这让申有赖很头疼。他分身乏术。一个人要找两个人,并不容易。

他没有想过,是两个人找一个人,他不认为她能够有什么帮助。

“你们这边喊,山里的人不是能够听到声音,牵着声音就出来了么?”式仪问大家。就像牵着手牵着绳子那样。

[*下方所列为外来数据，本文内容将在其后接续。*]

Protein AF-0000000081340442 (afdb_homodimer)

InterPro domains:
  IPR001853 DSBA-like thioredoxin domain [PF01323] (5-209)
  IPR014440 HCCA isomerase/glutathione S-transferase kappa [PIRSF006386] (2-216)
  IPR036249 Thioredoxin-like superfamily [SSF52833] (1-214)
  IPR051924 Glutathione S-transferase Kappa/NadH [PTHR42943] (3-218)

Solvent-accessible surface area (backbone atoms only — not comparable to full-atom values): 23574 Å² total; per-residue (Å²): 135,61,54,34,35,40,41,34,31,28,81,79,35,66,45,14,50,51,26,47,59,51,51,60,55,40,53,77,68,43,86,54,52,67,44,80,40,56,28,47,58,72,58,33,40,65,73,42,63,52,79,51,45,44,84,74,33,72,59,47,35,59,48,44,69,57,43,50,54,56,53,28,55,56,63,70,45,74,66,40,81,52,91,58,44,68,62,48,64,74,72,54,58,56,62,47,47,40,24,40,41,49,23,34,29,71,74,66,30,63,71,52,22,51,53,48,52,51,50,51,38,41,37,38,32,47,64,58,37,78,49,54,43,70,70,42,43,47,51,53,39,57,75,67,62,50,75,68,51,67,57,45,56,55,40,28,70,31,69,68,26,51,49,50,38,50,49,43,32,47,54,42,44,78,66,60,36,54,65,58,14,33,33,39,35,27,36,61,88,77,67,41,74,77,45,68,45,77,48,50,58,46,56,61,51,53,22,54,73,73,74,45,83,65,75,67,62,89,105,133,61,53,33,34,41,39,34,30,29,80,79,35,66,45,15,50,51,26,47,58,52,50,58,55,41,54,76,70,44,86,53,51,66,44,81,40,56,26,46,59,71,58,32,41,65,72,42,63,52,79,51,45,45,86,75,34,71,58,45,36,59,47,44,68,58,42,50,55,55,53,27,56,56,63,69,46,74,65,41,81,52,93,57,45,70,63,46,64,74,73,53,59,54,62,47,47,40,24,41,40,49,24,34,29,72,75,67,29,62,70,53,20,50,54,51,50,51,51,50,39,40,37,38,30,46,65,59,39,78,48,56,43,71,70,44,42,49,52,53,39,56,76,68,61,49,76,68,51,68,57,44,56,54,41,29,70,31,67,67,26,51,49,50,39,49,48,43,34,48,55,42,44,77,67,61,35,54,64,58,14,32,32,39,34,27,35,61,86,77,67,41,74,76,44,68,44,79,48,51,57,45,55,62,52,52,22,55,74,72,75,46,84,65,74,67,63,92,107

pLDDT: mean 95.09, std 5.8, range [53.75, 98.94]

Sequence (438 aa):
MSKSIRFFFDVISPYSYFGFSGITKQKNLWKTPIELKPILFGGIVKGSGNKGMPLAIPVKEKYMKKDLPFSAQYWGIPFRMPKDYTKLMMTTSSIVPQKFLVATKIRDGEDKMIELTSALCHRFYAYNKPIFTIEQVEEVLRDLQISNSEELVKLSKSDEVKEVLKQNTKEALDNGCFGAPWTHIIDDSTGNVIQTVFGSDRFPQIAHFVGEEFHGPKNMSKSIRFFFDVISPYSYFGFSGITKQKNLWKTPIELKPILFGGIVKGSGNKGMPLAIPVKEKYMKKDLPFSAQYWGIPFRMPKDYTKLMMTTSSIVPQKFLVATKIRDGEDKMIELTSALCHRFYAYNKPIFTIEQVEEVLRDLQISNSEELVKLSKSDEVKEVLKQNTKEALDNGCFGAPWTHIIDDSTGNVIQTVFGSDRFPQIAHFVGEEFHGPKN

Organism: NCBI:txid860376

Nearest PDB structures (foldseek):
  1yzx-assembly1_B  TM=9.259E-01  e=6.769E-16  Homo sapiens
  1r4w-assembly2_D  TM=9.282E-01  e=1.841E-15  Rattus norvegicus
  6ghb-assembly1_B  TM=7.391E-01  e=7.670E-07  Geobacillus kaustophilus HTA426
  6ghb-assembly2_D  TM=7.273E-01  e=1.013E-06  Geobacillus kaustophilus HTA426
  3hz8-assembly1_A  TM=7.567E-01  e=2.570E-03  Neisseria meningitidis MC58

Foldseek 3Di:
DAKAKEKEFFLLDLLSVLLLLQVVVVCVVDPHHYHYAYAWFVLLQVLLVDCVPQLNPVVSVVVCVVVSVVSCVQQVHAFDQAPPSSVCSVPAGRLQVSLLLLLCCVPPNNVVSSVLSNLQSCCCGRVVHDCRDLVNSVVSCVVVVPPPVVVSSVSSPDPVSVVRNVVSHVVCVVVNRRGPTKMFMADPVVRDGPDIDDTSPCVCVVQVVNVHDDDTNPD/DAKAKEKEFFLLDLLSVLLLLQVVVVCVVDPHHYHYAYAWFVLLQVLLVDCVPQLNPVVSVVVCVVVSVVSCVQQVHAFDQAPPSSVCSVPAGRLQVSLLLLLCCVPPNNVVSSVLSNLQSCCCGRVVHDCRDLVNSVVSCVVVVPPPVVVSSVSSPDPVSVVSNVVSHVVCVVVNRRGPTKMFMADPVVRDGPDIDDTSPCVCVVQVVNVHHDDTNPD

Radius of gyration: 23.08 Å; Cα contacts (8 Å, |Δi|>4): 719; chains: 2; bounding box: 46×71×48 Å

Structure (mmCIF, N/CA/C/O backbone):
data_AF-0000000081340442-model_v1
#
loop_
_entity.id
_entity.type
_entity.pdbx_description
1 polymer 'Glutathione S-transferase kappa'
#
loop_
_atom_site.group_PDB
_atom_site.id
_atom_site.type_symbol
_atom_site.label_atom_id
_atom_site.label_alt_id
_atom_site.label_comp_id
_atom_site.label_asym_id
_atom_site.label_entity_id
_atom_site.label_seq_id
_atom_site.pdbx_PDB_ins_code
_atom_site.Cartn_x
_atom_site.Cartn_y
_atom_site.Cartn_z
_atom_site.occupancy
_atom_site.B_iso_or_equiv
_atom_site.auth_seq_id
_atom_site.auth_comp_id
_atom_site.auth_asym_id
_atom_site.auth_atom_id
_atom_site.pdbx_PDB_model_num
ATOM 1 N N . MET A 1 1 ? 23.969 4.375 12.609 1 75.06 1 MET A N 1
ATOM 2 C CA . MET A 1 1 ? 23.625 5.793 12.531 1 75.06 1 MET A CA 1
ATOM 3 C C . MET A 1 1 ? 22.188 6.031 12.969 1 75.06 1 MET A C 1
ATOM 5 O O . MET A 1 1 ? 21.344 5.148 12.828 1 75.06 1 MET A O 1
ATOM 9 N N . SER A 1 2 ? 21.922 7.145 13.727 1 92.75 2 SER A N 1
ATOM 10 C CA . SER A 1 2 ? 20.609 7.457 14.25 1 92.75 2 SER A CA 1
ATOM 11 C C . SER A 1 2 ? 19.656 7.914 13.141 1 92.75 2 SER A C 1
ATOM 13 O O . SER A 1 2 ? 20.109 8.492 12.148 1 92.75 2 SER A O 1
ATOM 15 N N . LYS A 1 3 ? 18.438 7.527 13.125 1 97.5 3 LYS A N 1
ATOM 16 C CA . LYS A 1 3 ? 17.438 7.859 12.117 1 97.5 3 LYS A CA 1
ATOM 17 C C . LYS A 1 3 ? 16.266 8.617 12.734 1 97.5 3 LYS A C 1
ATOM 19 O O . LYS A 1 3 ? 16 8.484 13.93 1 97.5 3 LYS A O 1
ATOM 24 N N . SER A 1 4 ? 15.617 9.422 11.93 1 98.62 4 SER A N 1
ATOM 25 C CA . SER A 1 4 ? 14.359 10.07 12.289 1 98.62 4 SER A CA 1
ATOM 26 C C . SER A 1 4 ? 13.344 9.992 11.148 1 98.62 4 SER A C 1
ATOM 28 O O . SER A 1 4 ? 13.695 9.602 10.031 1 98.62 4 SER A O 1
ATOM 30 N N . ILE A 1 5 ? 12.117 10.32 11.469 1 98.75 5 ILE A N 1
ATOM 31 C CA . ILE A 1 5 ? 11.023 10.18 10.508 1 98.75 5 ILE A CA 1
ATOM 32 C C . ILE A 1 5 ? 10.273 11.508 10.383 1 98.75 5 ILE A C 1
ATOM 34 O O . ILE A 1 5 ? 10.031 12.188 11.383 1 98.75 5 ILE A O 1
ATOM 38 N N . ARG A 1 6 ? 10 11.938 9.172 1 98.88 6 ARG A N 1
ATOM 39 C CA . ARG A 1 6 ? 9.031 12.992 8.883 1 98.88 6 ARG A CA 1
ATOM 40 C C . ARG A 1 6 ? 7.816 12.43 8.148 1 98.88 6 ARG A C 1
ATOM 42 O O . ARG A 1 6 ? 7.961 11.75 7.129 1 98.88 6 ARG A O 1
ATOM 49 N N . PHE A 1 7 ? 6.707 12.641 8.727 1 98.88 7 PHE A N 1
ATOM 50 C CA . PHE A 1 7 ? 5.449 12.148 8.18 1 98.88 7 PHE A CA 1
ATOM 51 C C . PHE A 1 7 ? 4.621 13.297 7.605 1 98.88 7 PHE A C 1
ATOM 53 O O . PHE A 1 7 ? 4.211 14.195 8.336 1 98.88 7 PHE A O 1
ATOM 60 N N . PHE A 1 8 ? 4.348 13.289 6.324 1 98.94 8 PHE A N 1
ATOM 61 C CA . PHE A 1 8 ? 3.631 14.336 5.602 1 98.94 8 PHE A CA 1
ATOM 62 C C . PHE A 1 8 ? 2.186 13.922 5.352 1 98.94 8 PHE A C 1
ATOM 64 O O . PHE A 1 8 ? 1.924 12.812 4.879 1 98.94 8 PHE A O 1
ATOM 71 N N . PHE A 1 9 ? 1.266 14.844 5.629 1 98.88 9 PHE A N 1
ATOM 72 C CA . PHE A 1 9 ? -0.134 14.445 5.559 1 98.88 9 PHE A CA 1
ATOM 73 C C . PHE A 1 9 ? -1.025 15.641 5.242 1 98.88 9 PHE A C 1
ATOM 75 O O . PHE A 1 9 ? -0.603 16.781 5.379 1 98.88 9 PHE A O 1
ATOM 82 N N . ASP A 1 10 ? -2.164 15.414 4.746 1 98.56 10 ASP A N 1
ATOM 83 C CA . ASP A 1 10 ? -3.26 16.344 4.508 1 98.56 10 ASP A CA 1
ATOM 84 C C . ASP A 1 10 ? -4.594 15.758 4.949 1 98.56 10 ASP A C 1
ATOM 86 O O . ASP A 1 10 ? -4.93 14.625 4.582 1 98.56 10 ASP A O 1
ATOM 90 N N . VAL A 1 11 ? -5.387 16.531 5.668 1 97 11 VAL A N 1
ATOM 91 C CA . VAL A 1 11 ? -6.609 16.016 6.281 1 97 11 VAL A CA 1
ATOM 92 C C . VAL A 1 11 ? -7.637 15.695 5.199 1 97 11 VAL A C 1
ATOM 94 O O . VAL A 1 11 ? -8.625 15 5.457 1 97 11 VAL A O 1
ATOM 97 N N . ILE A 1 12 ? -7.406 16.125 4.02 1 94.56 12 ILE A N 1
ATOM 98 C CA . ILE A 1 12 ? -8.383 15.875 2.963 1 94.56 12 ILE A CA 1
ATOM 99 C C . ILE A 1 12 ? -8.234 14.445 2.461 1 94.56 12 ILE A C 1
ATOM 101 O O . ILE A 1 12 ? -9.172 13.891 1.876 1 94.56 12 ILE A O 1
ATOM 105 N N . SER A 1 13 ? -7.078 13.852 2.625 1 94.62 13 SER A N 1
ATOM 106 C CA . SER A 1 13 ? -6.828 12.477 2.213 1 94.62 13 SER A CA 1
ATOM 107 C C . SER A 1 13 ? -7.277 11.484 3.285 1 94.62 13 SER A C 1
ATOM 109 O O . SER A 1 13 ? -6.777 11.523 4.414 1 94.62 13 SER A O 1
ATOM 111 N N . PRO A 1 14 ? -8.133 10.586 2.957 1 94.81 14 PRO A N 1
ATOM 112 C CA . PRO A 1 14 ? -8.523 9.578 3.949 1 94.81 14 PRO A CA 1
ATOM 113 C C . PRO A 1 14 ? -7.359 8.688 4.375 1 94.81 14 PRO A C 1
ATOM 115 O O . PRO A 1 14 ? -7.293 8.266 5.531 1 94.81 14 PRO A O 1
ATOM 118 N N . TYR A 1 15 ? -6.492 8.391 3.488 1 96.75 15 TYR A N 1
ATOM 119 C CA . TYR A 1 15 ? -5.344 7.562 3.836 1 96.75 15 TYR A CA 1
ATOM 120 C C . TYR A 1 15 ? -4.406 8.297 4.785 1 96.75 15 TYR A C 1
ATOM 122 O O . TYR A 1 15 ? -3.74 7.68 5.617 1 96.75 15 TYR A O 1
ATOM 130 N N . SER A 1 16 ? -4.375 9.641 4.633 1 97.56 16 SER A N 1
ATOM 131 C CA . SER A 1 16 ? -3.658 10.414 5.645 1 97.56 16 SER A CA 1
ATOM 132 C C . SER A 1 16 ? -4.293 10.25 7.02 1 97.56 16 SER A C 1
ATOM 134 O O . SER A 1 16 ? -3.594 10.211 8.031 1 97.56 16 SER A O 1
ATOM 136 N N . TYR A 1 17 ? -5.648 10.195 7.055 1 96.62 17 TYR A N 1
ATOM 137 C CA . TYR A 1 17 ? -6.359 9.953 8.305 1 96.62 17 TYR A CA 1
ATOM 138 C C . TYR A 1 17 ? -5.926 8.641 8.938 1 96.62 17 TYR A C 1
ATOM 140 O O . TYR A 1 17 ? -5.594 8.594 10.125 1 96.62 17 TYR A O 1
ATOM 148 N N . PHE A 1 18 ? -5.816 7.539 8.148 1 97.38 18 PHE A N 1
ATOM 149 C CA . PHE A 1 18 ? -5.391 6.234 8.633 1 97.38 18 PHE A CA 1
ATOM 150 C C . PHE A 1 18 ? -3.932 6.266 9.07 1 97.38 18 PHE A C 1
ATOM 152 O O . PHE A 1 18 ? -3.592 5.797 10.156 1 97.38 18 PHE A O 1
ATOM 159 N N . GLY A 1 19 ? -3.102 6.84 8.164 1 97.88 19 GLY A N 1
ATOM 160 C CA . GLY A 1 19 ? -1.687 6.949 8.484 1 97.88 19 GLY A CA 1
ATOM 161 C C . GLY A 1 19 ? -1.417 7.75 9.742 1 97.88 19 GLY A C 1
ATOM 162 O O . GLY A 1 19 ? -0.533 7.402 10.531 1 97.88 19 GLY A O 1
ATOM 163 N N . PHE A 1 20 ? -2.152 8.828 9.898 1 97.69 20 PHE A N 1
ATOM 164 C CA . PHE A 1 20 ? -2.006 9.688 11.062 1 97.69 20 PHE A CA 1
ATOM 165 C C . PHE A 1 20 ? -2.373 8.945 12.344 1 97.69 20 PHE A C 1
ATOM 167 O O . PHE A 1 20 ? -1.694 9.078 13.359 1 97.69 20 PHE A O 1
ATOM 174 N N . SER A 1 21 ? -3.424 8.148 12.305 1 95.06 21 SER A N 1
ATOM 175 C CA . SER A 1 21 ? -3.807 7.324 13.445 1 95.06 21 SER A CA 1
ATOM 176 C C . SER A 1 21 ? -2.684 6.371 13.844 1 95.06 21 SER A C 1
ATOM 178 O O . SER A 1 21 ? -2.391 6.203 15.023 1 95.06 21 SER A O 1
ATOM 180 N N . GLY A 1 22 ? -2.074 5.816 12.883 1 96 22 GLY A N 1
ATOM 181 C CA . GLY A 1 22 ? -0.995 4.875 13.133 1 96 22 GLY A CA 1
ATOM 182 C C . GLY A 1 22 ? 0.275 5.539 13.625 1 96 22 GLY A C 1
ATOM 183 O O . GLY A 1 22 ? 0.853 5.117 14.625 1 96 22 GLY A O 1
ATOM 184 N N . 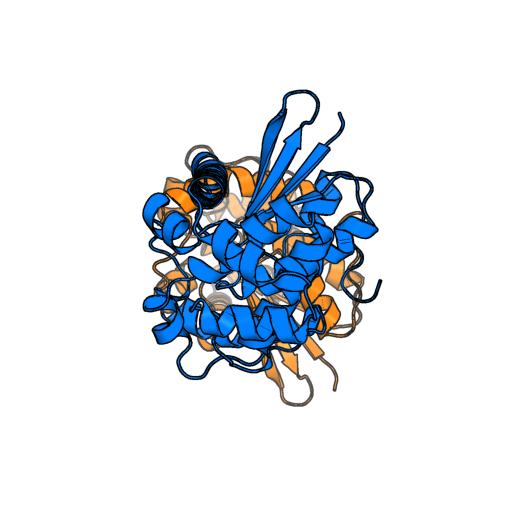ILE A 1 23 ? 0.661 6.625 12.961 1 97.81 23 ILE A N 1
ATOM 185 C CA . ILE A 1 23 ? 1.971 7.219 13.219 1 97.81 23 ILE A CA 1
ATOM 186 C C . ILE A 1 23 ? 1.973 7.902 14.578 1 97.81 23 ILE A C 1
ATOM 188 O O . ILE A 1 23 ? 2.996 7.93 15.266 1 97.81 23 ILE A O 1
ATOM 192 N N . THR A 1 24 ? 0.855 8.484 14.992 1 96.94 24 THR A N 1
ATOM 193 C CA . THR A 1 24 ? 0.795 9.164 16.281 1 96.94 24 THR A CA 1
ATOM 194 C C . THR A 1 24 ? 0.896 8.156 17.422 1 96.94 24 THR A C 1
ATOM 196 O O . THR A 1 24 ? 1.453 8.453 18.484 1 96.94 24 THR A O 1
ATOM 199 N N . LYS A 1 25 ? 0.346 6.965 17.203 1 94.56 25 LYS A N 1
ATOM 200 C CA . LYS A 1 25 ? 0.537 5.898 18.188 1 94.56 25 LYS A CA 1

她的说法虽然有些奇特,但大家还是能够听得懂她的意思的。他们觉得那是一个小孩子的描述,缺乏表达能力的描述。

“太远了,山里面听不见的。”有个大人答了一句。

式仪才不相信呢。他们都没进去过,怎么知道,喊的声音不会被听到啊。

“喂,这边。听得到吗,山里的人?从这边出来。”但是她的声音很小,根本没有办法传得很远,穿透层林。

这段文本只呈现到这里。